Problem to work on: When you reach the line containing "ATOM 193 N N" in the entries below, begin reproducing lines exactly, and stop once the line containing "ATOM 210 C C" is done.

Stored records:
..............................

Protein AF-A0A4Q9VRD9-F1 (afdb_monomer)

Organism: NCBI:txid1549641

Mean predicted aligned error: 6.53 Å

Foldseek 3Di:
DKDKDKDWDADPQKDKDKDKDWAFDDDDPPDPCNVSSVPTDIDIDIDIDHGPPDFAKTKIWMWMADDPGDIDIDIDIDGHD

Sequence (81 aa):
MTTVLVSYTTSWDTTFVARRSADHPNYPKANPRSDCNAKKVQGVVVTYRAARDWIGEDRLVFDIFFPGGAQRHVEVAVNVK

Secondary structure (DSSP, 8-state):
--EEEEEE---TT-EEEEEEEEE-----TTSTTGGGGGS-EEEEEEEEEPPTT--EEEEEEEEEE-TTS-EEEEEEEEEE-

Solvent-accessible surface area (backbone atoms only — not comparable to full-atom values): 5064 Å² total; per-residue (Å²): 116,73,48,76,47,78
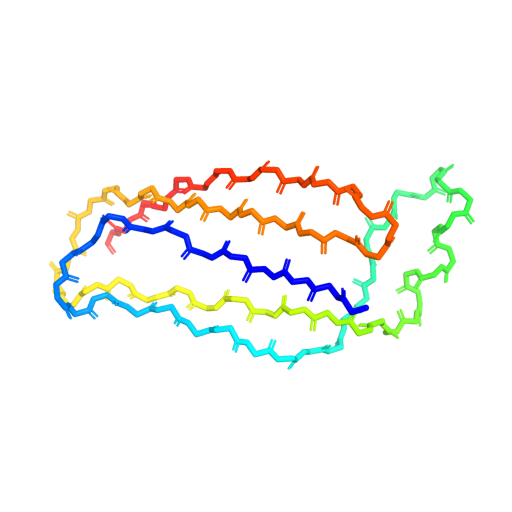,50,73,82,72,63,98,64,46,46,77,48,77,40,84,43,70,46,59,53,84,54,55,85,90,41,94,59,28,75,48,37,83,40,72,39,86,47,73,45,74,46,78,42,77,34,87,96,61,68,49,76,46,63,40,38,36,44,37,35,41,75,88,76,51,73,45,82,46,79,44,82,44,79,42,125

pLDDT: mean 83.76, std 10.85, range [52.5, 95.69]

Structure (mmCIF, N/CA/C/O backbone):
data_AF-A0A4Q9VRD9-F1
#
_entry.id   AF-A0A4Q9VRD9-F1
#
loop_
_atom_site.group_PDB
_atom_site.id
_atom_site.type_symbol
_atom_site.label_atom_id
_atom_site.label_alt_id
_atom_site.label_comp_id
_atom_site.label_asym_id
_atom_site.label_entity_id
_atom_site.label_seq_id
_atom_site.pdbx_PDB_ins_code
_atom_site.Cartn_x
_atom_site.Cartn_y
_atom_site.Cartn_z
_atom_site.occupancy
_atom_site.B_iso_or_equiv
_atom_site.auth_seq_id
_atom_site.auth_comp_id
_atom_site.auth_asym_id
_atom_site.auth_atom_id
_atom_site.pdbx_PDB_model_num
ATOM 1 N N . MET A 1 1 ? 12.985 10.371 -6.761 1.00 52.50 1 MET A N 1
ATOM 2 C CA . MET A 1 1 ? 12.377 10.379 -5.415 1.00 52.50 1 MET A CA 1
ATOM 3 C C . MET A 1 1 ? 10.907 10.023 -5.579 1.00 52.50 1 MET A C 1
ATOM 5 O O . MET A 1 1 ? 10.271 10.644 -6.416 1.00 52.50 1 MET A O 1
ATOM 9 N N . THR A 1 2 ? 10.412 8.984 -4.901 1.00 57.59 2 THR A N 1
ATOM 10 C CA . THR A 1 2 ? 8.983 8.612 -4.920 1.00 57.59 2 THR A CA 1
ATOM 11 C C . THR A 1 2 ? 8.270 9.407 -3.837 1.00 57.59 
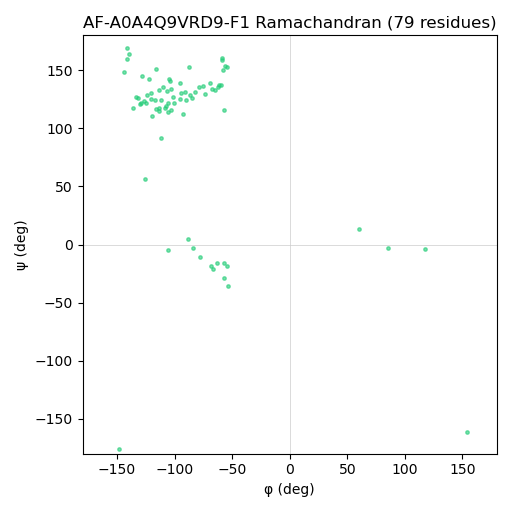2 THR A C 1
ATOM 13 O O . THR A 1 2 ? 8.722 9.395 -2.690 1.00 57.59 2 THR A O 1
ATOM 16 N N . THR A 1 3 ? 7.177 10.075 -4.190 1.00 63.91 3 THR A N 1
ATOM 17 C CA . THR A 1 3 ? 6.342 10.814 -3.236 1.00 63.91 3 THR A CA 1
ATOM 18 C C . THR A 1 3 ? 5.057 10.034 -3.013 1.00 63.91 3 THR A C 1
ATOM 20 O O 
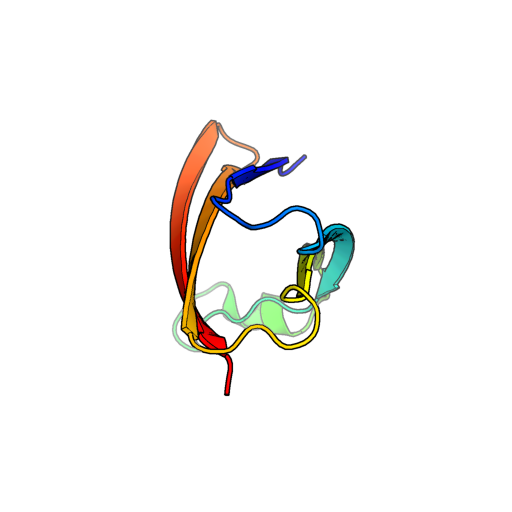. THR A 1 3 ? 4.429 9.595 -3.973 1.00 63.91 3 THR A O 1
ATOM 23 N N . VAL A 1 4 ? 4.678 9.846 -1.751 1.00 65.38 4 VAL A N 1
ATOM 24 C CA . VAL A 1 4 ? 3.412 9.214 -1.370 1.00 65.38 4 VAL A CA 1
ATOM 25 C C . VAL A 1 4 ? 2.588 10.261 -0.643 1.00 65.38 4 VAL A C 1
ATOM 27 O O . VAL A 1 4 ? 3.006 10.743 0.410 1.00 65.38 4 VAL A O 1
ATOM 30 N N . LEU A 1 5 ? 1.445 10.619 -1.218 1.00 64.00 5 LEU A N 1
ATOM 31 C CA . LEU A 1 5 ? 0.419 11.397 -0.542 1.00 64.00 5 LEU A CA 1
ATOM 32 C C . LEU A 1 5 ? -0.589 10.423 0.056 1.00 64.00 5 LEU A C 1
ATOM 34 O O . LEU A 1 5 ? -1.039 9.490 -0.609 1.00 64.00 5 LEU A O 1
ATOM 38 N N . VAL A 1 6 ? -0.896 10.629 1.330 1.00 60.38 6 VAL A N 1
ATOM 39 C CA . VAL A 1 6 ? -1.893 9.849 2.056 1.00 60.38 6 VAL A CA 1
ATOM 40 C C . VAL A 1 6 ? -3.023 10.803 2.389 1.00 60.38 6 VAL A C 1
ATOM 42 O O . VAL A 1 6 ? -2.810 11.788 3.097 1.00 60.38 6 VAL A O 1
ATOM 45 N N . SER A 1 7 ? -4.208 10.527 1.863 1.00 60.41 7 SER A N 1
ATOM 46 C CA . SER A 1 7 ? -5.427 11.253 2.196 1.00 60.41 7 SER A CA 1
ATOM 47 C C . SER A 1 7 ? -6.366 10.304 2.924 1.00 60.41 7 SER A C 1
ATOM 49 O O . SER A 1 7 ? -6.553 9.155 2.522 1.00 60.41 7 SER A O 1
ATOM 51 N N . TYR A 1 8 ? -6.924 10.773 4.033 1.00 59.84 8 TYR A N 1
ATOM 52 C CA . TYR A 1 8 ? -7.772 9.972 4.899 1.00 59.84 8 TYR A CA 1
ATOM 53 C C . TYR A 1 8 ? -8.893 10.837 5.477 1.00 59.84 8 TYR A C 1
ATOM 55 O O . TYR A 1 8 ? -8.728 12.038 5.682 1.00 59.84 8 TYR A O 1
ATOM 63 N N . THR A 1 9 ? -10.045 10.223 5.723 1.0
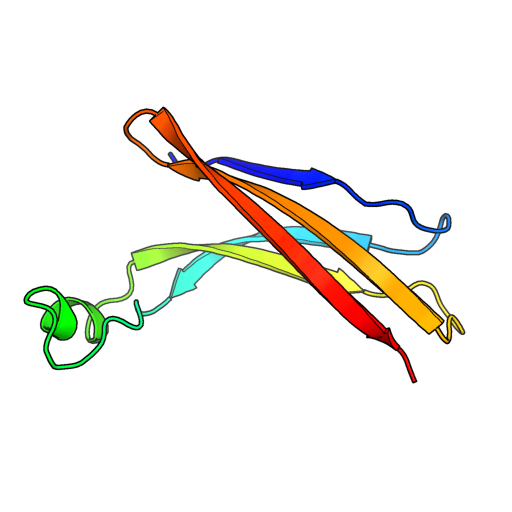0 55.91 9 THR A N 1
ATOM 64 C CA . THR A 1 9 ? -11.191 10.833 6.410 1.00 55.91 9 THR A CA 1
ATOM 65 C C . THR A 1 9 ? -11.327 10.121 7.743 1.00 55.91 9 THR A C 1
ATOM 67 O O . THR A 1 9 ? -11.920 9.052 7.801 1.00 55.91 9 THR A O 1
ATOM 70 N N . THR A 1 10 ? -10.705 10.630 8.808 1.00 57.47 10 THR A N 1
ATOM 71 C CA . THR A 1 10 ? -10.722 9.918 10.095 1.00 57.47 10 THR A CA 1
ATOM 72 C C . THR A 1 10 ? -10.858 10.860 11.281 1.00 57.47 10 THR A C 1
ATOM 74 O O . THR A 1 10 ? -10.566 12.054 11.198 1.00 57.47 10 THR A O 1
ATOM 77 N N . SER A 1 11 ? -11.303 10.282 12.395 1.00 59.25 11 SER A N 1
ATOM 78 C CA . SER A 1 11 ? -11.375 10.907 13.714 1.00 59.25 11 SER A CA 1
ATOM 79 C C . SER A 1 11 ? -10.000 11.379 14.212 1.00 59.25 11 SER A C 1
ATOM 81 O O . SER A 1 11 ? -8.957 10.916 13.742 1.00 59.25 11 SER A O 1
ATOM 83 N N . TRP A 1 12 ? -10.016 12.293 15.188 1.00 62.16 12 TRP A N 1
ATOM 84 C CA . TRP A 1 12 ? -8.859 13.041 15.702 1.00 62.16 12 TRP A CA 1
ATOM 85 C C . TRP A 1 12 ? -7.683 12.189 16.232 1.00 62.16 12 TRP A C 1
ATOM 87 O O . TRP A 1 12 ? -6.578 12.713 16.332 1.00 62.16 12 TRP A O 1
ATOM 97 N N . ASP A 1 13 ? -7.886 10.893 16.505 1.00 77.19 13 ASP A N 1
ATOM 98 C CA . ASP A 1 13 ? -6.871 9.992 17.087 1.00 77.19 13 ASP A CA 1
ATOM 99 C C . ASP A 1 13 ? -6.253 8.989 16.098 1.00 77.19 13 ASP A C 1
ATOM 101 O O . ASP A 1 13 ? -5.345 8.230 16.450 1.00 77.19 13 ASP A O 1
ATOM 105 N N . THR A 1 14 ? -6.732 8.946 14.857 1.00 82.50 14 THR A N 1
ATOM 106 C CA . THR A 1 14 ? -6.157 8.052 13.846 1.00 82.50 14 THR A CA 1
ATOM 107 C C . THR A 1 14 ? -4.827 8.606 13.348 1.00 82.50 14 THR A C 1
ATOM 109 O O . THR A 1 14 ? -4.704 9.796 13.059 1.00 82.50 14 THR A O 1
ATOM 112 N N . THR A 1 15 ? -3.822 7.739 13.202 1.00 84.69 15 THR A N 1
ATOM 113 C CA . THR A 1 15 ? -2.479 8.160 12.778 1.00 84.69 15 THR A CA 1
ATOM 114 C C . THR A 1 15 ? -2.014 7.457 11.511 1.00 84.69 15 THR A C 1
ATOM 116 O O . THR A 1 15 ? -2.236 6.260 11.313 1.00 84.69 15 THR A O 1
ATOM 119 N N . PHE A 1 16 ? -1.306 8.222 10.677 1.00 84.56 16 PHE A N 1
ATOM 120 C CA . PHE A 1 16 ? -0.585 7.736 9.508 1.00 84.56 16 PHE A CA 1
ATOM 121 C C . PHE A 1 16 ? 0.868 8.158 9.610 1.00 84.56 16 PHE A C 1
ATOM 123 O O . PHE A 1 16 ? 1.182 9.345 9.682 1.00 84.56 16 PHE A O 1
ATOM 130 N N . VAL A 1 17 ? 1.767 7.182 9.593 1.00 86.00 17 VAL A N 1
ATOM 131 C CA . VAL A 1 17 ? 3.204 7.441 9.653 1.00 86.00 17 VAL A CA 1
ATOM 132 C C . VAL A 1 17 ? 3.854 6.889 8.400 1.00 86.00 17 VAL A C 1
ATOM 134 O O . VAL A 1 17 ? 3.942 5.676 8.217 1.00 86.00 17 VAL A O 1
ATOM 137 N N . ALA A 1 18 ? 4.328 7.789 7.542 1.00 85.00 18 ALA A N 1
ATOM 138 C CA . ALA A 1 18 ? 5.156 7.442 6.398 1.00 85.00 18 ALA A CA 1
ATOM 139 C C . ALA A 1 18 ? 6.634 7.476 6.801 1.00 85.00 18 ALA A C 1
ATOM 141 O O . ALA A 1 18 ? 7.146 8.494 7.269 1.00 85.00 18 ALA A O 1
ATOM 142 N N . ARG A 1 19 ? 7.343 6.367 6.593 1.00 87.38 19 ARG A N 1
ATOM 143 C CA . ARG A 1 19 ? 8.783 6.255 6.849 1.00 87.38 19 ARG A CA 1
ATOM 144 C C . ARG A 1 19 ? 9.514 5.708 5.636 1.00 87.38 19 ARG A C 1
ATOM 146 O O . ARG A 1 19 ? 9.012 4.831 4.935 1.00 87.38 19 ARG A O 1
ATOM 153 N N . ARG A 1 20 ? 10.736 6.195 5.410 1.00 86.38 20 ARG A N 1
ATOM 154 C CA . ARG A 1 20 ? 11.652 5.567 4.450 1.00 86.38 20 ARG A CA 1
ATOM 155 C C . ARG A 1 20 ? 11.957 4.142 4.909 1.00 86.38 20 ARG A C 1
ATOM 157 O O . ARG A 1 20 ? 12.177 3.906 6.095 1.00 86.38 20 ARG A O 1
ATOM 164 N N . SER A 1 21 ? 11.967 3.213 3.966 1.00 86.44 21 SER A N 1
ATOM 165 C CA . SER A 1 21 ? 12.267 1.802 4.199 1.00 86.44 21 SER A CA 1
ATOM 166 C C . SER A 1 21 ? 13.090 1.238 3.044 1.00 86.44 21 SER A C 1
ATOM 168 O O . SER A 1 21 ? 13.238 1.879 2.002 1.00 86.44 21 SER A O 1
ATOM 170 N N . ALA A 1 22 ? 13.620 0.034 3.227 1.00 87.31 22 ALA A N 1
ATOM 171 C CA . ALA A 1 22 ? 14.203 -0.763 2.162 1.00 87.31 22 ALA A CA 1
ATOM 172 C C . ALA A 1 22 ? 13.589 -2.163 2.208 1.00 87.31 22 ALA A C 1
ATOM 174 O O . ALA A 1 22 ? 13.691 -2.839 3.234 1.00 87.31 22 ALA A O 1
ATOM 175 N N . ASP A 1 23 ? 12.964 -2.587 1.113 1.00 85.62 23 ASP A N 1
ATOM 176 C CA . ASP A 1 23 ? 12.254 -3.866 1.036 1.00 85.62 23 ASP A CA 1
ATOM 177 C C . ASP A 1 23 ? 12.493 -4.559 -0.308 1.00 85.62 23 ASP A C 1
ATOM 179 O O . ASP A 1 23 ? 12.975 -3.940 -1.258 1.00 85.62 23 ASP A O 1
ATOM 183 N N . HIS A 1 24 ? 12.195 -5.850 -0.383 1.00 87.19 24 HIS A N 1
ATOM 184 C CA . HIS A 1 24 ? 12.293 -6.609 -1.619 1.00 87.19 24 HIS A CA 1
ATOM 185 C C . HIS A 1 24 ? 11.080 -6.325 -2.514 1.00 87.19 24 HIS A C 1
ATOM 187 O O . HIS A 1 24 ? 9.940 -6.331 -2.041 1.00 87.19 24 HIS A O 1
ATOM 193 N N . PRO A 1 25 ? 11.285 -6.101 -3.821 1.00 86.12 25 PRO A N 1
ATOM 194 C CA . PRO A 1 25 ? 10.199 -6.158 -4.785 1.00 86.12 25 PRO A CA 1
ATOM 195 C C . PRO A 1 25 ? 9.532 -7.540 -4.785 1.00 86.12 25 PRO A C 1
ATOM 197 O O . PRO A 1 25 ? 10.137 -8.538 -4.394 1.00 86.12 25 PRO A O 1
ATOM 200 N N . ASN A 1 26 ? 8.296 -7.603 -5.278 1.00 89.62 26 ASN A N 1
ATOM 201 C CA . ASN A 1 26 ? 7.547 -8.852 -5.413 1.00 89.62 26 ASN A CA 1
ATOM 202 C C . ASN A 1 26 ? 7.059 -9.048 -6.857 1.00 89.62 26 ASN A C 1
ATOM 204 O O . ASN A 1 26 ? 5.861 -9.135 -7.130 1.00 89.62 26 ASN A O 1
ATOM 208 N N . TYR A 1 27 ? 7.988 -9.031 -7.814 1.00 90.94 27 TYR A N 1
ATOM 209 C CA . TYR A 1 27 ? 7.672 -9.304 -9.215 1.00 90.94 27 TYR A CA 1
ATOM 210 C C . TYR A 1 27 ? 7.305 -10.790 -9.411 1.00 90.94 27 TYR A C 1
ATOM 212 O O . TYR A 1 27 ? 7.989 -11.654 -8.856 1.00 90.94 27 TYR A O 1
ATOM 220 N N . PRO A 1 28 ? 6.281 -11.127 -10.221 1.00 94.00 28 PRO A N 1
ATOM 221 C CA . PRO A 1 28 ? 5.983 -12.517 -10.576 1.00 94.00 28 PRO A CA 1
ATOM 222 C C . PRO A 1 28 ? 7.172 -13.208 -11.258 1.00 94.00 28 PRO A C 1
ATOM 224 O O . PRO A 1 28 ? 7.910 -12.556 -11.992 1.00 94.00 28 PRO A O 1
ATOM 227 N N . LYS A 1 29 ? 7.317 -14.534 -11.104 1.00 93.44 29 LYS A N 1
ATOM 228 C CA . LYS A 1 29 ? 8.431 -15.309 -11.703 1.00 93.44 29 LYS A CA 1
ATOM 229 C C . LYS A 1 29 ? 8.543 -15.183 -13.229 1.00 93.44 29 LYS A C 1
ATOM 231 O O . LYS A 1 29 ? 9.632 -15.313 -13.763 1.00 93.44 29 LYS A O 1
ATOM 236 N N . ALA A 1 30 ? 7.431 -14.945 -13.925 1.00 95.69 30 ALA A N 1
ATOM 237 C CA . ALA A 1 30 ? 7.415 -14.756 -15.378 1.00 95.69 30 ALA A CA 1
ATOM 238 C C . ALA A 1 30 ? 7.877 -13.352 -15.820 1.00 95.69 30 ALA A C 1
ATOM 240 O O . ALA A 1 30 ? 8.057 -13.105 -17.009 1.00 95.69 30 ALA A O 1
ATOM 241 N N . ASN A 1 31 ? 8.028 -12.408 -14.887 1.00 93.75 31 ASN A N 1
ATOM 242 C CA . ASN A 1 31 ? 8.482 -11.059 -15.192 1.00 93.75 31 ASN A CA 1
ATOM 243 C C . ASN A 1 31 ? 10.017 -11.054 -15.297 1.00 93.75 31 ASN A C 1
ATOM 245 O O . ASN A 1 31 ? 10.659 -11.498 -14.348 1.00 93.75 31 ASN A O 1
ATOM 249 N N . PRO A 1 32 ? 10.627 -10.473 -16.349 1.00 94.44 32 PRO A N 1
ATOM 250 C CA . PRO A 1 32 ? 12.087 -10.356 -16.467 1.00 94.44 32 PRO A CA 1
ATOM 251 C C . PRO A 1 32 ? 12.774 -9.671 -15.273 1.00 94.44 32 PRO A C 1
ATOM 253 O O . PRO A 1 32 ? 13.981 -9.784 -15.091 1.00 94.44 32 PRO A O 1
ATOM 256 N N . ARG A 1 33 ? 12.016 -8.933 -14.452 1.00 93.44 33 ARG A N 1
ATOM 257 C CA . ARG A 1 33 ? 12.498 -8.283 -13.228 1.00 93.44 33 ARG A CA 1
ATOM 258 C C . ARG A 1 33 ? 12.412 -9.167 -11.979 1.00 93.44 33 ARG A C 1
ATOM 260 O O . ARG A 1 33 ? 12.725 -8.669 -10.902 1.00 93.44 33 ARG A O 1
ATOM 267 N N . SER A 1 34 ? 12.020 -10.440 -12.077 1.00 94.88 34 SER A N 1
ATOM 268 C CA . SER A 1 34 ? 11.930 -11.365 -10.933 1.00 94.88 34 SER A CA 1
ATOM 269 C C . SER A 1 34 ? 13.224 -11.449 -10.129 1.00 94.88 34 SER A C 1
ATOM 271 O O . SER A 1 34 ? 13.183 -11.506 -8.903 1.00 94.88 34 SER A O 1
ATOM 273 N N . ASP A 1 35 ? 14.375 -11.364 -10.794 1.00 94.06 35 ASP A N 1
ATOM 274 C CA . ASP A 1 35 ? 15.689 -11.443 -10.147 1.00 94.06 35 ASP A CA 1
ATOM 275 C C . ASP A 1 35 ? 15.963 -10.242 -9.230 1.00 94.06 35 ASP A C 1
ATOM 277 O O . ASP A 1 35 ? 16.762 -10.319 -8.294 1.00 94.06 35 ASP A O 1
ATOM 281 N N . CYS A 1 36 ? 15.258 -9.124 -9.440 1.00 90.44 36 CYS A N 1
ATOM 282 C CA . CYS A 1 36 ? 15.319 -7.976 -8.540 1.00 90.44 36 CYS A CA 1
ATOM 283 C C . CYS A 1 36 ? 14.686 -8.268 -7.173 1.00 90.44 36 CYS A C 1
ATOM 285 O O . CYS A 1 36 ? 15.016 -7.568 -6.219 1.00 90.44 36 CYS A O 1
ATOM 287 N N . ASN A 1 37 ? 13.843 -9.300 -7.038 1.00 93.00 37 ASN A N 1
ATOM 288 C CA . ASN A 1 37 ? 13.249 -9.691 -5.754 1.00 93.00 37 ASN A CA 1
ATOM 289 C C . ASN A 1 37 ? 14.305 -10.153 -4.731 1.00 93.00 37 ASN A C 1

..............................

Completed task:
ATOM 193 N N . PRO A 1 25 ? 11.285 -6.101 -3.821 1.00 86.12 25 PRO A N 1
ATOM 194 C CA . PRO A 1 25 ? 10.199 -6.158 -4.785 1.00 86.12 25 PRO A CA 1
ATOM 195 C C . PRO A 1 25 ? 9.532 -7.540 -4.785 1.00 86.12 25 PRO A C 1
ATOM 197 O O . PRO A 1 25 ? 10.137 -8.538 -4.394 1.00 86.12 25 PRO A O 1
ATOM 200 N N . ASN A 1 26 ? 8.296 -7.603 -5.278 1.00 89.62 26 ASN A N 1
ATOM 201 C CA . ASN A 1 26 ? 7.547 -8.852 -5.413 1.00 89.62 26 ASN A CA 1
ATOM 202 C C . ASN A 1 26 ? 7.059 -9.048 -6.857 1.00 89.62 26 ASN A C 1
ATOM 204 O O . ASN A 1 26 ? 5.861 -9.135 -7.130 1.00 89.62 26 ASN A O 1
ATOM 208 N N . TYR A 1 27 ? 7.988 -9.031 -7.814 1.00 90.94 27 TYR A N 1
ATOM 209 C CA . TYR A 1 27 ? 7.672 -9.304 -9.215 1.00 90.94 27 TYR A CA 1
ATOM 210 C C . TYR A 1 27 ? 7.305 -10.790 -9.411 1.00 90.94 27 TYR A C 1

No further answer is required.